Calstar Products is one of many green-tech start-ups designing different materials and processes to make builders greener. Along with energy storage and smart grid, it's a busy area of investment. Another company, Serious Materials, which makes a drywall that requires less energy to produce, said on Tuesday it raised an additional $60 million.

With Calstar's bricks, the company says it can reduce the "embedded energy" by 85 percent compared to existing brick-making techniques. Building materials are very energy-intensive: to make bricks, clay is melted at more than 2,000 degrees Fahrenheit for more than a day. Brick production creates 13 billion pounds of carbon dioxide per year and the cement industry is said to be the second largest emitter of pollutants after utilities.

Calstar's process replaces the clay and concrete used in bricks with fly ash so that 40 percent of the product is recycled material, Kane explained. It uses a small percentage of its own additive, which it can adjust for the different chemical properties of the coal that generated the fly ash.

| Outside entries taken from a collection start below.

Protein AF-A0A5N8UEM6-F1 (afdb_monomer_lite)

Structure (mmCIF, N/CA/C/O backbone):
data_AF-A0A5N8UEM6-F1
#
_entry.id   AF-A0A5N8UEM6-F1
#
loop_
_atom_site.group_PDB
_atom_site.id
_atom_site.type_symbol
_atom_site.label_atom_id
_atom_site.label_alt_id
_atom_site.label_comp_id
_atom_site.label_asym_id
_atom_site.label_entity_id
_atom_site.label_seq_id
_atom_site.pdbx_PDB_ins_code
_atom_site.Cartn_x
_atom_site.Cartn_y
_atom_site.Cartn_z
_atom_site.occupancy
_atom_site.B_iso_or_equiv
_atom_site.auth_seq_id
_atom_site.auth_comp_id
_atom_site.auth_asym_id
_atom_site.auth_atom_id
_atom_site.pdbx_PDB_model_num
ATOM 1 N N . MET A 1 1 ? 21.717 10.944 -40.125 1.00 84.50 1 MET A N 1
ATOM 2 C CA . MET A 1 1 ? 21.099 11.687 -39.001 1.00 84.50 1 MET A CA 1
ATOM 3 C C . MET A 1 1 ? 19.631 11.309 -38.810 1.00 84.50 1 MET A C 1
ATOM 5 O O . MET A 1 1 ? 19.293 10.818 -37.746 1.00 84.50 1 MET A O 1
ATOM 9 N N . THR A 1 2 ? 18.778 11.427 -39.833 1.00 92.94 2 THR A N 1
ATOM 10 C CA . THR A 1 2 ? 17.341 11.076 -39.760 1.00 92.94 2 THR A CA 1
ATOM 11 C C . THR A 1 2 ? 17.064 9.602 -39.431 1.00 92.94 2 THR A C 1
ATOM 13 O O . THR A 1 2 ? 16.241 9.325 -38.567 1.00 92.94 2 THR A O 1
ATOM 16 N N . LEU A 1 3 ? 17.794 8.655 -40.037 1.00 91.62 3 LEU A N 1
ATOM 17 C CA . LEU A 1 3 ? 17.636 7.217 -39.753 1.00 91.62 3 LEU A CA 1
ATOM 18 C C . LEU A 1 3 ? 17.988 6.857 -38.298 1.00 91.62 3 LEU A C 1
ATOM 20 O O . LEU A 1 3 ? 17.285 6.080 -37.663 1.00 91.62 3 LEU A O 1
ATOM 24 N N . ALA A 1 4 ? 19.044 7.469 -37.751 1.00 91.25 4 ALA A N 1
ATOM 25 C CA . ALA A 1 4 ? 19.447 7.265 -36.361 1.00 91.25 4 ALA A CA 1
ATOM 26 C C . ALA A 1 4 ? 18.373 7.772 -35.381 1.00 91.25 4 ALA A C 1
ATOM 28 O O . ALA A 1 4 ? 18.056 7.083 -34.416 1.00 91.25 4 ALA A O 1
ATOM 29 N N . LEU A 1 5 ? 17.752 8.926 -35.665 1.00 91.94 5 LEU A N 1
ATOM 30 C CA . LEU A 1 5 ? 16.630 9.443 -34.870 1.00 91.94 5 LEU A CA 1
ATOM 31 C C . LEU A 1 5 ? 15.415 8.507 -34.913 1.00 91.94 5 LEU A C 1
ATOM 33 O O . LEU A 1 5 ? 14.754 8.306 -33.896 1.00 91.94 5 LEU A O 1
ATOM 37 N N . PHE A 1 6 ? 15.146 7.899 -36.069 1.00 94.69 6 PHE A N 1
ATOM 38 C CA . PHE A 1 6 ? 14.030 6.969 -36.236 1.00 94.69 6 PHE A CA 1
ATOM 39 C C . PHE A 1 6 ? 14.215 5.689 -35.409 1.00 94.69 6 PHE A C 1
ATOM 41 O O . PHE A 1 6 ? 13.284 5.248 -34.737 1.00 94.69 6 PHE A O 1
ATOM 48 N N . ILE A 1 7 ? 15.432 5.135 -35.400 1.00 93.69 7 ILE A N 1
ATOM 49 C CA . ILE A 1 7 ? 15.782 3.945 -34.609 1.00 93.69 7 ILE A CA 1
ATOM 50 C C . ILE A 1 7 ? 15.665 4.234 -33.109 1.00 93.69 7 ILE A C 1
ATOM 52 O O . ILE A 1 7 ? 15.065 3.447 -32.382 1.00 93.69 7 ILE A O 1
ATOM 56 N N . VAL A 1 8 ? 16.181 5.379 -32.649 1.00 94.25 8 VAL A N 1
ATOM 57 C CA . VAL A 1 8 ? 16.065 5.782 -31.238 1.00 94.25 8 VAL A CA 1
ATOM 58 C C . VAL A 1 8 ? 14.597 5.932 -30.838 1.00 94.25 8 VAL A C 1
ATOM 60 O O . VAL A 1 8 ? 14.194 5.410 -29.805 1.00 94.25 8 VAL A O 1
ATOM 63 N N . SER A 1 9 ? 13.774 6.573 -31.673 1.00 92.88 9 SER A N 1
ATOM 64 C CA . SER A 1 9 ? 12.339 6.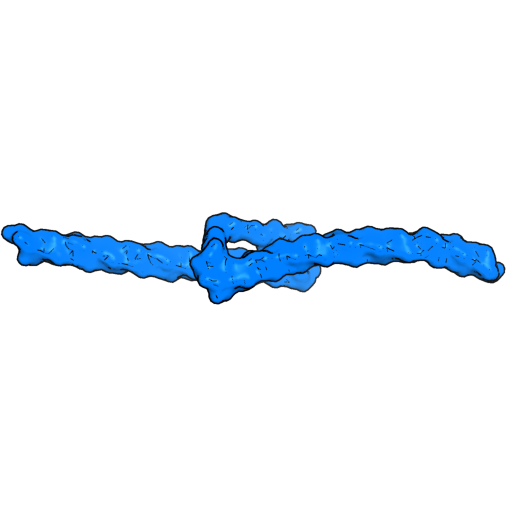735 -31.407 1.00 92.88 9 SER A CA 1
ATOM 65 C C . SER A 1 9 ? 11.621 5.385 -31.266 1.00 92.88 9 SER A C 1
ATOM 67 O O . SER A 1 9 ? 10.890 5.167 -30.300 1.00 92.88 9 SER A O 1
ATOM 69 N N . ILE A 1 10 ? 11.902 4.439 -32.170 1.00 94.81 10 ILE A N 1
ATOM 70 C CA . ILE A 1 10 ? 11.326 3.085 -32.146 1.00 94.81 10 ILE A CA 1
ATOM 71 C C . ILE A 1 10 ? 11.673 2.313 -30.871 1.00 94.81 10 ILE A C 1
ATOM 73 O O . ILE A 1 10 ? 10.897 1.454 -30.472 1.00 94.81 10 ILE A O 1
ATOM 77 N N . ILE A 1 11 ? 12.801 2.606 -30.221 1.00 93.81 11 ILE A N 1
ATOM 78 C CA . ILE A 1 11 ? 13.199 1.946 -28.972 1.00 93.81 11 ILE A CA 1
ATOM 79 C C . ILE A 1 11 ? 12.608 2.677 -27.762 1.00 93.81 11 ILE A C 1
ATOM 81 O O . ILE A 1 11 ? 12.048 2.044 -26.869 1.00 93.81 11 ILE A O 1
ATOM 85 N N . THR A 1 12 ? 12.685 4.009 -27.731 1.00 94.25 12 THR A N 1
ATOM 86 C CA . THR A 1 12 ? 12.245 4.801 -26.575 1.00 94.25 12 THR A CA 1
ATOM 87 C C . THR A 1 12 ? 10.738 4.702 -26.350 1.00 94.25 12 THR A C 1
ATOM 89 O O . THR A 1 12 ? 10.309 4.514 -25.215 1.00 94.25 12 THR A O 1
ATOM 92 N N . PHE A 1 13 ? 9.923 4.762 -27.409 1.00 94.19 13 PHE A N 1
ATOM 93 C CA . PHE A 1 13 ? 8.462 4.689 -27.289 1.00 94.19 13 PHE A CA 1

The process "captures" the fly ash within the brick so there's no leaching, Kane said.

The business plan is to sell the bricks, which are identical in look to traditional bricks, as replacements for buildings, pavers, and retaining walls at the same price as traditional bricks. Initially, it will be targeting architects and builders seeking out materials for green buildings.

In the U.S. Green Building Council's LEED rating, there aren't points for embedded energy, but Kane thinks that architects can get four points for using innovative and recycled building material.

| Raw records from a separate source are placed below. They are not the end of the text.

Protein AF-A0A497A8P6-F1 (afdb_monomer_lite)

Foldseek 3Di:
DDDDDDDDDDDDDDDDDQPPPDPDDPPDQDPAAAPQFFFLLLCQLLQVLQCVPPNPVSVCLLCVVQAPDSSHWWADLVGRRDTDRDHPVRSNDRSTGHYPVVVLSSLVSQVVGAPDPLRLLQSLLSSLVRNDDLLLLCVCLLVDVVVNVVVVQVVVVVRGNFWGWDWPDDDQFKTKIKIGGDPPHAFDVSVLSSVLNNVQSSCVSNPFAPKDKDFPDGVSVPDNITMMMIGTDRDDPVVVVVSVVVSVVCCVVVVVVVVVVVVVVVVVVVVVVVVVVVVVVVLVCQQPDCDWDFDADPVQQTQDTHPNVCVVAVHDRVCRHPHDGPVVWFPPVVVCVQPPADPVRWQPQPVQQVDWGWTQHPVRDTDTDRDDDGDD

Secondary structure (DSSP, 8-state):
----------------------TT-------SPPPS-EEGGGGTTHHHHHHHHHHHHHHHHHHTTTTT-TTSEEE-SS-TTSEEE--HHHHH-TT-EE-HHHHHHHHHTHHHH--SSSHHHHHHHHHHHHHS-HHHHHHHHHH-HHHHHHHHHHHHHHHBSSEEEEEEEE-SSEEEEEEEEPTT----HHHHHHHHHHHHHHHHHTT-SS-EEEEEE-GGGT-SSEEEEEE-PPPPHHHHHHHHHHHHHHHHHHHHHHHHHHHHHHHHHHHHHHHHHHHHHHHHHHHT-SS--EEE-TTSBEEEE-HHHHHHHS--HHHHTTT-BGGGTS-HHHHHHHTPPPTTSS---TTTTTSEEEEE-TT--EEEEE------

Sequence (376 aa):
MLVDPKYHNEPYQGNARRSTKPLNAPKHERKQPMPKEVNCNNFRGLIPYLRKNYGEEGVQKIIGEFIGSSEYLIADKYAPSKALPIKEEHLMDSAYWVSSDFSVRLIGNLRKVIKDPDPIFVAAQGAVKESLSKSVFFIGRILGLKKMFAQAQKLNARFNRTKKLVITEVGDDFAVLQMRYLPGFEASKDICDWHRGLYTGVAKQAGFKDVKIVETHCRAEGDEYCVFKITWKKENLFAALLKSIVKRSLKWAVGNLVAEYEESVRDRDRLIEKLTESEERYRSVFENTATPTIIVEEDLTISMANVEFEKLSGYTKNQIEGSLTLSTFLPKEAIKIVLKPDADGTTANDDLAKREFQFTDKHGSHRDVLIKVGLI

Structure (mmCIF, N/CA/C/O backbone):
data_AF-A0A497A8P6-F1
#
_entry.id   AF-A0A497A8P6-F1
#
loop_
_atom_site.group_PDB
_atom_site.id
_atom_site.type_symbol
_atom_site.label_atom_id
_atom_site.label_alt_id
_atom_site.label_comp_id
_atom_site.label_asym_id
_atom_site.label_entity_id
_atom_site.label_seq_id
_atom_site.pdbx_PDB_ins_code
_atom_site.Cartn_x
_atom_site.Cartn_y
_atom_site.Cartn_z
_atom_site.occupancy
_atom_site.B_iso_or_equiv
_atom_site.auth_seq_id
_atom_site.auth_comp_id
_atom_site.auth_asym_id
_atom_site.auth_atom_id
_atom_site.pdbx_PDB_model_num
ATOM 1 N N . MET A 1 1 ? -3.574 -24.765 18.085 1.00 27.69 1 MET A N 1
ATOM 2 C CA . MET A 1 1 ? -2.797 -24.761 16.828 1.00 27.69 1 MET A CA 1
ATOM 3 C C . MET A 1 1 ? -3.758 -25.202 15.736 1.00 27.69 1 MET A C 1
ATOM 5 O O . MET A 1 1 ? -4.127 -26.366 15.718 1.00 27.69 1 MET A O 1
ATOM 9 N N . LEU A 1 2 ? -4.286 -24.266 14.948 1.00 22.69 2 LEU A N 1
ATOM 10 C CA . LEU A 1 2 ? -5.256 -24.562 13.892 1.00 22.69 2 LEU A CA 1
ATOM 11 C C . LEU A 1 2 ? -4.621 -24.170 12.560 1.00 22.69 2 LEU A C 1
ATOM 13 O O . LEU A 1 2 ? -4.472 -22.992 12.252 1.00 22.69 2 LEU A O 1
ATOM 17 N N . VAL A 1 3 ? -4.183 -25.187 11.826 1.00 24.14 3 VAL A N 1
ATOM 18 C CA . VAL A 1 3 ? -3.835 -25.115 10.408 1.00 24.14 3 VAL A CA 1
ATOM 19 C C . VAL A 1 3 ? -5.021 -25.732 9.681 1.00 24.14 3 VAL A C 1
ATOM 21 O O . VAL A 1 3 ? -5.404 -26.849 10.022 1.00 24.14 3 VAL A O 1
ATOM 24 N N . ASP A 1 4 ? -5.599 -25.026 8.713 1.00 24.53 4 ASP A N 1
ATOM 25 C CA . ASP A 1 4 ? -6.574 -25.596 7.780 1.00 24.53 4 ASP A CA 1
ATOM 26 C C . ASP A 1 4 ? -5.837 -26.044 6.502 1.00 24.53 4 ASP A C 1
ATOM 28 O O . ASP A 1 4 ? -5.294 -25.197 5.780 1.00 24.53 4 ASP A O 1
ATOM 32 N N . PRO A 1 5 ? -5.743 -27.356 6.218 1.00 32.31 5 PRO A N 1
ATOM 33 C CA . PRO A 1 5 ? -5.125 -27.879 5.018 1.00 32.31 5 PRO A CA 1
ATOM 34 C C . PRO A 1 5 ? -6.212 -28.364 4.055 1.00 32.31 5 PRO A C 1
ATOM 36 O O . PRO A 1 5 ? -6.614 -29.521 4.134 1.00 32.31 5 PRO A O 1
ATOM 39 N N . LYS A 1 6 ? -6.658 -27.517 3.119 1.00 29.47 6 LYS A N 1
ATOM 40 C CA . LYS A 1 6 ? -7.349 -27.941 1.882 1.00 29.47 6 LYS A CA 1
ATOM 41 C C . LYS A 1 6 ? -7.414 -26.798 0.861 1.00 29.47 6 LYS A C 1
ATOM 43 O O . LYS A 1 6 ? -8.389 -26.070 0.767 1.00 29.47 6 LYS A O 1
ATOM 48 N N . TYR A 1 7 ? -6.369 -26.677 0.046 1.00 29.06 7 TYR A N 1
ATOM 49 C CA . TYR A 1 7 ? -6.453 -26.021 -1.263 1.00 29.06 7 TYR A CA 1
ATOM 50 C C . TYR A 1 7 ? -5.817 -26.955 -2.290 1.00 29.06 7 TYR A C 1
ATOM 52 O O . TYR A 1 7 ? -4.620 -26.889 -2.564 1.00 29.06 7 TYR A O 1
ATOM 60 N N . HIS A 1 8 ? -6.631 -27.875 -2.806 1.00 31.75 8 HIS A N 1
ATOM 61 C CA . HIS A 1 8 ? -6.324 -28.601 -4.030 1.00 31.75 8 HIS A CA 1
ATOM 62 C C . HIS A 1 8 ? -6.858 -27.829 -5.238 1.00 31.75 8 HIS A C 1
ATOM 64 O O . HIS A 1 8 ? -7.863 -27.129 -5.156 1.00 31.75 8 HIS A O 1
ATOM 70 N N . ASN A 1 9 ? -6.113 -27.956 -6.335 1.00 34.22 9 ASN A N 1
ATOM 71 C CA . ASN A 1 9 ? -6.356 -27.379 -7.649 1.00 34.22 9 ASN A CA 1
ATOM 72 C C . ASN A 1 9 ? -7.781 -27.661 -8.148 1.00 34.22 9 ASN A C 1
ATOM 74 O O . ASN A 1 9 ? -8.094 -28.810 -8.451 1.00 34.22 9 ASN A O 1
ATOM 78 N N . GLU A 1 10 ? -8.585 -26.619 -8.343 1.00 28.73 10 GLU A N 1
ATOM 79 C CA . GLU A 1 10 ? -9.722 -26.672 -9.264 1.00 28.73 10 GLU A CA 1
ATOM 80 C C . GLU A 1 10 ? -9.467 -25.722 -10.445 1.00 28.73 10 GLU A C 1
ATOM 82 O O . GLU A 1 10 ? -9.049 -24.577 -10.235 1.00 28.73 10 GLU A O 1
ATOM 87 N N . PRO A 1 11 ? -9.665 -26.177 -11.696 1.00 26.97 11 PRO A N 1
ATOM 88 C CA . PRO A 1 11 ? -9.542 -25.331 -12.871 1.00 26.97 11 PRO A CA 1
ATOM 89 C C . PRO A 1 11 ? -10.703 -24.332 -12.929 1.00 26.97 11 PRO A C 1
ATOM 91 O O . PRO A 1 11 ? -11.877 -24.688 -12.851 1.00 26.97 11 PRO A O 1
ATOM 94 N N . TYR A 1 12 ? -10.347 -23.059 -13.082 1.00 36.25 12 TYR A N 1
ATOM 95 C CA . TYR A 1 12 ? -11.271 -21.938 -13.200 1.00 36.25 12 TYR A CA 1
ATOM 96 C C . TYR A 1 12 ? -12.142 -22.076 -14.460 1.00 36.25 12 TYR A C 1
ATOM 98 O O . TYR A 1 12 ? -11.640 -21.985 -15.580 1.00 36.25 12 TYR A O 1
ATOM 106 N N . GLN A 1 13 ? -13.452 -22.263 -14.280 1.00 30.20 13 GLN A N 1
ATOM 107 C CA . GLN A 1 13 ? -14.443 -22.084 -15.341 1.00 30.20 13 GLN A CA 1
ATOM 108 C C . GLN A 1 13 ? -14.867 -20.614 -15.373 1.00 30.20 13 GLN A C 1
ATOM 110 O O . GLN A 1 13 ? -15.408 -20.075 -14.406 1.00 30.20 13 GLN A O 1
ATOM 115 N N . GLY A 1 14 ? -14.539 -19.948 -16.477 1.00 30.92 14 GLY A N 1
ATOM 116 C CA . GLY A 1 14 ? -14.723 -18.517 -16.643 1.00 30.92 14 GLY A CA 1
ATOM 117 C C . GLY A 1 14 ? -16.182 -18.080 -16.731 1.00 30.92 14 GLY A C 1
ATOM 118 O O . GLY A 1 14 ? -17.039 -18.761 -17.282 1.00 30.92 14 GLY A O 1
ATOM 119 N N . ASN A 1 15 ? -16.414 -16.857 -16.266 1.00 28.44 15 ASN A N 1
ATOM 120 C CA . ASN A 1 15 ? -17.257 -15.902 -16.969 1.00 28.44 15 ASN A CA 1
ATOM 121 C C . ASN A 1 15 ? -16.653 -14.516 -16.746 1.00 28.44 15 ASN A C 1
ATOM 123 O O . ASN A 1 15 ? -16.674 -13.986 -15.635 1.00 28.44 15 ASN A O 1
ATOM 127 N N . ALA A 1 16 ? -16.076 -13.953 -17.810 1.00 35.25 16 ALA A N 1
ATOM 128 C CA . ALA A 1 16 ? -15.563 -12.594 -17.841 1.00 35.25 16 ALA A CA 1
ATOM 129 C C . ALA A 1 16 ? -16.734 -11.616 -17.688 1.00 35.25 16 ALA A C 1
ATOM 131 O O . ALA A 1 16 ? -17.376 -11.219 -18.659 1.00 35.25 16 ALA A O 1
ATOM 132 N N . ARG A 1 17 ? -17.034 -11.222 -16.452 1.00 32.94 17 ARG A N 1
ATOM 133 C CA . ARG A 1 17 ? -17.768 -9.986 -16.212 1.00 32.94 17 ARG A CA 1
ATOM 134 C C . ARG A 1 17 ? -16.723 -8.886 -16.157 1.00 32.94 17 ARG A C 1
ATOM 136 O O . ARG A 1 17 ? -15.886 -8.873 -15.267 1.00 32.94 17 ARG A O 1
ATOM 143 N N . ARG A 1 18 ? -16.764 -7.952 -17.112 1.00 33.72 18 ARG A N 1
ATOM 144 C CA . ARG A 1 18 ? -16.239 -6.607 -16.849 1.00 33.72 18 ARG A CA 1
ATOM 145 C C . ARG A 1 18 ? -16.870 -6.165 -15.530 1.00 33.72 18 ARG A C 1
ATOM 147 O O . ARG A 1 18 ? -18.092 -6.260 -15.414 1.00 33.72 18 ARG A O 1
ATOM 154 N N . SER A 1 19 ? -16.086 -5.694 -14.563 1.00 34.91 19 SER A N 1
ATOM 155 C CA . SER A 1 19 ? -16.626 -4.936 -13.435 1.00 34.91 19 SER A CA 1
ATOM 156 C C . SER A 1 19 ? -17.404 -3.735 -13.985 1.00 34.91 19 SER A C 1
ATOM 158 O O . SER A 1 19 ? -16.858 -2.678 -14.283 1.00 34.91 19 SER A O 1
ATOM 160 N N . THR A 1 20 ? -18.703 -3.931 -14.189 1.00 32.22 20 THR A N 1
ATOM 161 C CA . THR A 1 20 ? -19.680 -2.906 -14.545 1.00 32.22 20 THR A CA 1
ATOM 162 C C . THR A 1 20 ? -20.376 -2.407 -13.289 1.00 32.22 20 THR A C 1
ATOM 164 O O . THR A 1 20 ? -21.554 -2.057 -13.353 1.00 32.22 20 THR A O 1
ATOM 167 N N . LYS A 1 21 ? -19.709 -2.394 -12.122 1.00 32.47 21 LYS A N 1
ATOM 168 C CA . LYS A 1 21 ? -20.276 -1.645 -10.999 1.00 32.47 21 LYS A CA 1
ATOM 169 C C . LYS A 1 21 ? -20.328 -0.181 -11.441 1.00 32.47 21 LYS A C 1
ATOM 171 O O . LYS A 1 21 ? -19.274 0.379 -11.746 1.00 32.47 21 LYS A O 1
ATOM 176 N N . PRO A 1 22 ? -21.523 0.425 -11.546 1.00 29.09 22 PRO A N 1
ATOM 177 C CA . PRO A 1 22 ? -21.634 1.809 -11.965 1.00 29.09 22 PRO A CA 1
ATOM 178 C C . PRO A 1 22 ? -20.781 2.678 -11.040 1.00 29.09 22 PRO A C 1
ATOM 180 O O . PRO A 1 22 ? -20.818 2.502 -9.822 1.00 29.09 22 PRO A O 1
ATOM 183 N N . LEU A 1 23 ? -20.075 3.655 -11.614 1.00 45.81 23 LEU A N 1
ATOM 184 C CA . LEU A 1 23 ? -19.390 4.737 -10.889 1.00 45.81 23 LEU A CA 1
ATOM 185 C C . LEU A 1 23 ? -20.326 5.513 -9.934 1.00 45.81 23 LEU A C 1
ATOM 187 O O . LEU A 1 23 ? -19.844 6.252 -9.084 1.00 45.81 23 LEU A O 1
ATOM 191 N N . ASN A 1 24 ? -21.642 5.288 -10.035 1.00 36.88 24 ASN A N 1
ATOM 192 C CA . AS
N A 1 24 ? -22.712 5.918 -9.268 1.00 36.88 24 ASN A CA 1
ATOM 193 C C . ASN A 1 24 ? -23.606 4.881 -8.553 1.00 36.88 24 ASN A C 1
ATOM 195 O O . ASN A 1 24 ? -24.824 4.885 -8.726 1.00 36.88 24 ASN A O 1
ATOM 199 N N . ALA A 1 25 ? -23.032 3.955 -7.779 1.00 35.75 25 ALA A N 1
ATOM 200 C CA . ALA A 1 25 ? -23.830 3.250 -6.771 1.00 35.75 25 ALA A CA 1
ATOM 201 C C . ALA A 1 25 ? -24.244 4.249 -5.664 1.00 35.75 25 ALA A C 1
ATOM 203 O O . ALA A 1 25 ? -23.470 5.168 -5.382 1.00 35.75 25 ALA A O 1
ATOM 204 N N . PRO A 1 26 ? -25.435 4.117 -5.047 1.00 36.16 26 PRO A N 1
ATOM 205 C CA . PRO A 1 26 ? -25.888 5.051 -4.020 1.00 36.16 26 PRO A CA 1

Kane, who joined the company from the buildings material industry earlier this year to commercialize the product, said that incumbent companies would never have developed this sort of brick.

"Conventional companies can't get their heads around why they should do it. That's why we needed a technology disruptor from the outside the change the rules of the game," he said.

The company plans start manufacturing at full scale early next year and, to try to compete with those incumbents, Calstar Products is establishing a distribution channel in some Midwest states.

The venture may not deliver the giant-size returns that tech-oriented venture capitalists typically expect. But once the company starts selling products, its cash flow should be able to finance additional plants, Kane forecasts.

"When this company was started, it was a highly speculative concept. If it weren't for Silicon Valley, this concept probably wouldn't have happened," he said.